Tell me about a piece of art, literature or music that was important to you in the writing of this book.

Approximately seventy artworks are described throughout the novel – from Ophelia by John Everett Millais to The Clock by Christian Marclay. My title is stolen from a piece by Richard Long. A Line Made by Walking is the documentation of an action undertaken in 1967, while Long was still a student in St. Martin’s School of Art. One day he took a train out of London to a field in Wiltshire, and walked up and down through the grass until his footsteps had worn a short, straight path, and then he photographed it. When it came to naming the novel, this was the piece that felt most appropriate, because it’s about repetition, and searching, and where we are going, and what we leave behind.

Your last book was narrated by a 57-year-old man. What attracted you this time to Frankie, a depressed 25-year-old artist struggling to cope with the realities of being a living, breathing adult?

Ray, my 57-year-old man, was a version of me, adapted from certain qualities and tendencies, exaggerated. Frankie is just another version, adapted from other qualities and tendencies, exaggerated.

Frankie has an almost compulsive habit of “testing” herself, of trying to recall works of art that share a theme with something she’s thinking about. All 75 artworks are listed in the back. This sounds very dry and exam-like but it seems to be more about relating art to real life situations and experiences. Is that something you think is important?

Yes, terribly, because real life is where art comes from in the first place.
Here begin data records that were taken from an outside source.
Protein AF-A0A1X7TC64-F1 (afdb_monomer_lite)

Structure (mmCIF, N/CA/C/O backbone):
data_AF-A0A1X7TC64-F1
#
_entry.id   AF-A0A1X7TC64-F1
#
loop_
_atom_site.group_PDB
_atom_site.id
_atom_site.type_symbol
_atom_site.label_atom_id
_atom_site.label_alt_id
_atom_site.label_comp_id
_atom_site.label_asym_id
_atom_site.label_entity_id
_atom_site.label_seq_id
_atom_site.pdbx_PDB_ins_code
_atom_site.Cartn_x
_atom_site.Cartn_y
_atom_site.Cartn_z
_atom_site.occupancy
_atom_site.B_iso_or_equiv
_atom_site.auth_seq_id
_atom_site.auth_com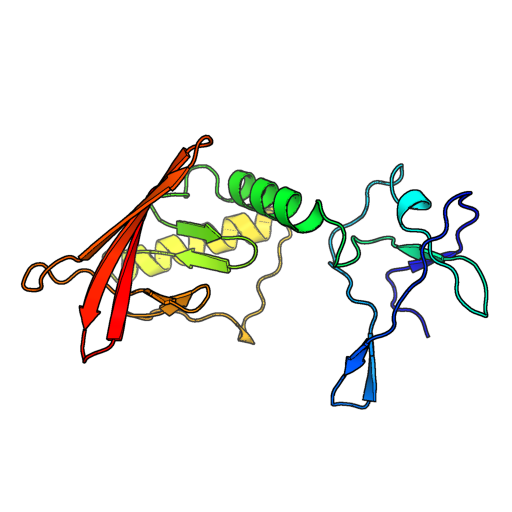p_id
_atom_site.auth_asym_id
_atom_site.auth_atom_id
_atom_site.pdbx_PDB_model_num
ATOM 1 N N . MET A 1 1 ? 27.688 -4.607 -8.112 1.00 47.28 1 MET A N 1
ATOM 2 C CA . MET A 1 1 ? 27.565 -3.399 -8.952 1.00 47.28 1 MET A CA 1
ATOM 3 C C . MET A 1 1 ? 26.449 -3.708 -9.927 1.00 47.28 1 MET A C 1
ATOM 5 O O . MET A 1 1 ? 26.600 -4.655 -10.681 1.00 47.28 1 MET A O 1
ATOM 9 N N . PHE A 1 2 ? 25.334 -2.991 -9.773 1.00 52.28 2 PHE A N 1
ATOM 10 C CA . PHE A 1 2 ? 23.979 -3.282 -10.266 1.00 52.28 2 PHE A CA 1
ATOM 11 C C . PHE A 1 2 ? 23.228 -4.399 -9.521 1.00 52.28 2 PHE A C 1
ATOM 13 O O . PHE A 1 2 ? 23.729 -5.507 -9.341 1.00 52.28 2 PHE A O 1
ATOM 20 N N . ASP A 1 3 ? 22.044 -4.039 -9.014 1.00 54.81 3 ASP A N 1
ATOM 21 C CA . ASP A 1 3 ? 21.034 -4.955 -8.472 1.00 54.81 3 ASP A CA 1
ATOM 22 C C . ASP A 1 3 ? 20.625 -5.981 -9.544 1.00 54.81 3 ASP A C 1
ATOM 24 O O . ASP A 1 3 ? 20.758 -5.710 -10.735 1.00 54.81 3 ASP A O 1
ATOM 28 N N . ARG A 1 4 ? 20.045 -7.127 -9.153 1.00 62.91 4 ARG A N 1
ATOM 29 C CA . ARG A 1 4 ? 19.507 -8.170 -10.070 1.00 62.91 4 ARG A CA 1
ATOM 30 C C . ARG A 1 4 ? 18.315 -7.713 -10.946 1.00 62.91 4 ARG A C 1
ATOM 32 O O . ARG A 1 4 ? 17.581 -8.544 -11.464 1.00 62.91 4 ARG A O 1
ATOM 39 N N . ASN A 1 5 ? 18.100 -6.408 -11.057 1.00 72.94 5 ASN A N 1
ATOM 40 C CA . ASN A 1 5 ? 16.872 -5.755 -11.498 1.00 72.94 5 ASN A CA 1
ATOM 41 C C . ASN A 1 5 ? 17.089 -4.823 -12.705 1.00 72.94 5 ASN A C 1
ATOM 43 O O . ASN A 1 5 ? 16.200 -4.035 -13.035 1.00 72.94 5 ASN A O 1
ATOM 47 N N . VAL A 1 6 ? 18.282 -4.853 -13.305 1.00 78.75 6 VAL A N 1
ATOM 48 C CA . VAL A 1 6 ? 18.631 -4.058 -14.484 1.00 78.75 6 VAL A CA 1
ATOM 49 C C . VAL A 1 6 ? 19.330 -4.924 -15.525 1.00 78.75 6 VAL A C 1
ATOM 51 O O . VAL A 1 6 ? 20.122 -5.808 -15.189 1.00 78.75 6 VAL A O 1
ATOM 54 N N . SER A 1 7 ? 19.082 -4.608 -16.790 1.00 85.12 7 SER A N 1
ATOM 55 C CA . SER A 1 7 ? 19.644 -5.288 -17.954 1.00 85.12 7 SER A CA 1
ATOM 56 C C . SER A 1 7 ? 20.342 -4.280 -18.885 1.00 85.12 7 SER A C 1
ATOM 58 O O . SER A 1 7 ? 19.987 -3.097 -18.880 1.00 85.12 7 SER A O 1
ATOM 60 N N . PRO A 1 8 ? 21.377 -4.679 -19.654 1.00 87.75 8 PRO A N 1
ATOM 61 C CA . PRO A 1 8 ? 21.969 -3.813 -20.674 1.00 87.75 8 PRO A CA 1
ATOM 62 C C . PRO A 1 8 ? 20.907 -3.348 -21.676 1.00 87.75 8 PRO A C 1
ATOM 64 O O . PRO A 1 8 ? 20.043 -4.132 -22.067 1.00 87.75 8 PRO A O 1
ATOM 67 N N . SER A 1 9 ? 20.976 -2.089 -22.102 1.00 85.62 9 SER A N 1
ATOM 68 C CA . SER A 1 9 ? 20.001 -1.504 -23.025 1.00 85.62 9 SER A CA 1
ATOM 69 C C . SER A 1 9 ? 20.677 -0.949 -24.274 1.00 85.62 9 SER A C 1
ATOM 71 O O . SER A 1 9 ? 21.810 -0.476 -24.225 1.00 85.62 9 SER A O 1
ATOM 73 N N . GLN A 1 10 ? 19.951 -0.984 -25.390 1.00 85.94 10 GLN A N 1
ATOM 74 C CA . GLN A 1 10 ? 20.285 -0.281 -26.637 1.00 85.94 10 GLN A CA 1
ATOM 75 C C . GLN A 1 10 ? 19.230 0.790 -26.964 1.00 85.94 10 GLN A C 1
ATOM 77 O O . GLN A 1 10 ? 19.053 1.168 -28.119 1.00 85.94 10 GLN A O 1
ATOM 82 N N . SER A 1 11 ? 18.488 1.238 -25.947 1.00 84.19 11 SER A N 1
ATOM 83 C CA . SER A 1 11 ? 17.411 2.211 -26.099 1.00 84.19 11 SER A CA 1
ATOM 84 C C . SER A 1 11 ? 17.908 3.529 -26.707 1.00 84.19 11 SER A C 1
ATOM 86 O O . SER A 1 11 ? 18.984 4.006 -26.339 1.00 84.19 11 SER A O 1
ATOM 88 N N . PRO A 1 12 ? 17.111 4.177 -27.577 1.00 83.56 12 PRO A N 1
ATOM 89 C CA . PRO A 1 12 ? 17.381 5.544 -28.018 1.00 83.56 12 PRO A CA 1
ATOM 90 C C . PRO A 1 12 ? 17.158 6.582 -26.901 1.00 83.56 12 PRO A C 1
ATOM 92 O O . PRO A 1 12 ? 17.525 7.746 -27.057 1.00 83.56 12 PRO A O 1
ATOM 95 N N . TRP A 1 13 ? 16.559 6.181 -25.775 1.00 78.06 13 TRP A N 1
ATOM 96 C CA . TRP A 1 13 ? 16.322 7.020 -24.603 1.00 78.06 13 TRP A CA 1
ATOM 97 C C . TRP A 1 13 ? 17.441 6.844 -23.572 1.00 78.06 13 TRP A C 1
ATOM 99 O O . TRP A 1 13 ? 17.956 5.748 -23.369 1.00 78.06 13 TRP A O 1
ATOM 109 N N . SER A 1 14 ? 17.799 7.919 -22.869 1.00 80.44 14 SER A N 1
ATOM 110 C CA . SER A 1 14 ? 18.749 7.855 -21.756 1.00 80.44 14 SER A CA 1
ATOM 111 C C . SER A 1 14 ? 18.461 8.953 -20.740 1.00 80.44 14 SER A C 1
ATOM 113 O O . SER A 1 14 ? 18.655 10.135 -21.020 1.00 80.44 14 SER A O 1
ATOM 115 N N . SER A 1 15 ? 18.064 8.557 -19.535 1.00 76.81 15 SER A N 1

But most people have such little patience with conceptual art, and so all of these “tests” were my way of trying to say: Look, however you’re feeling right now, there’s probably an artwork out there which describes it – because an artist has felt like that before, and translated it into actions or materials.

In your editor’s note, you remind us that the works are “described as the narrator remembers and perceives them” and “urge readers to seek out, perceive and interpret these artworks for themselves.” Why did you want to be so specific on that distinction?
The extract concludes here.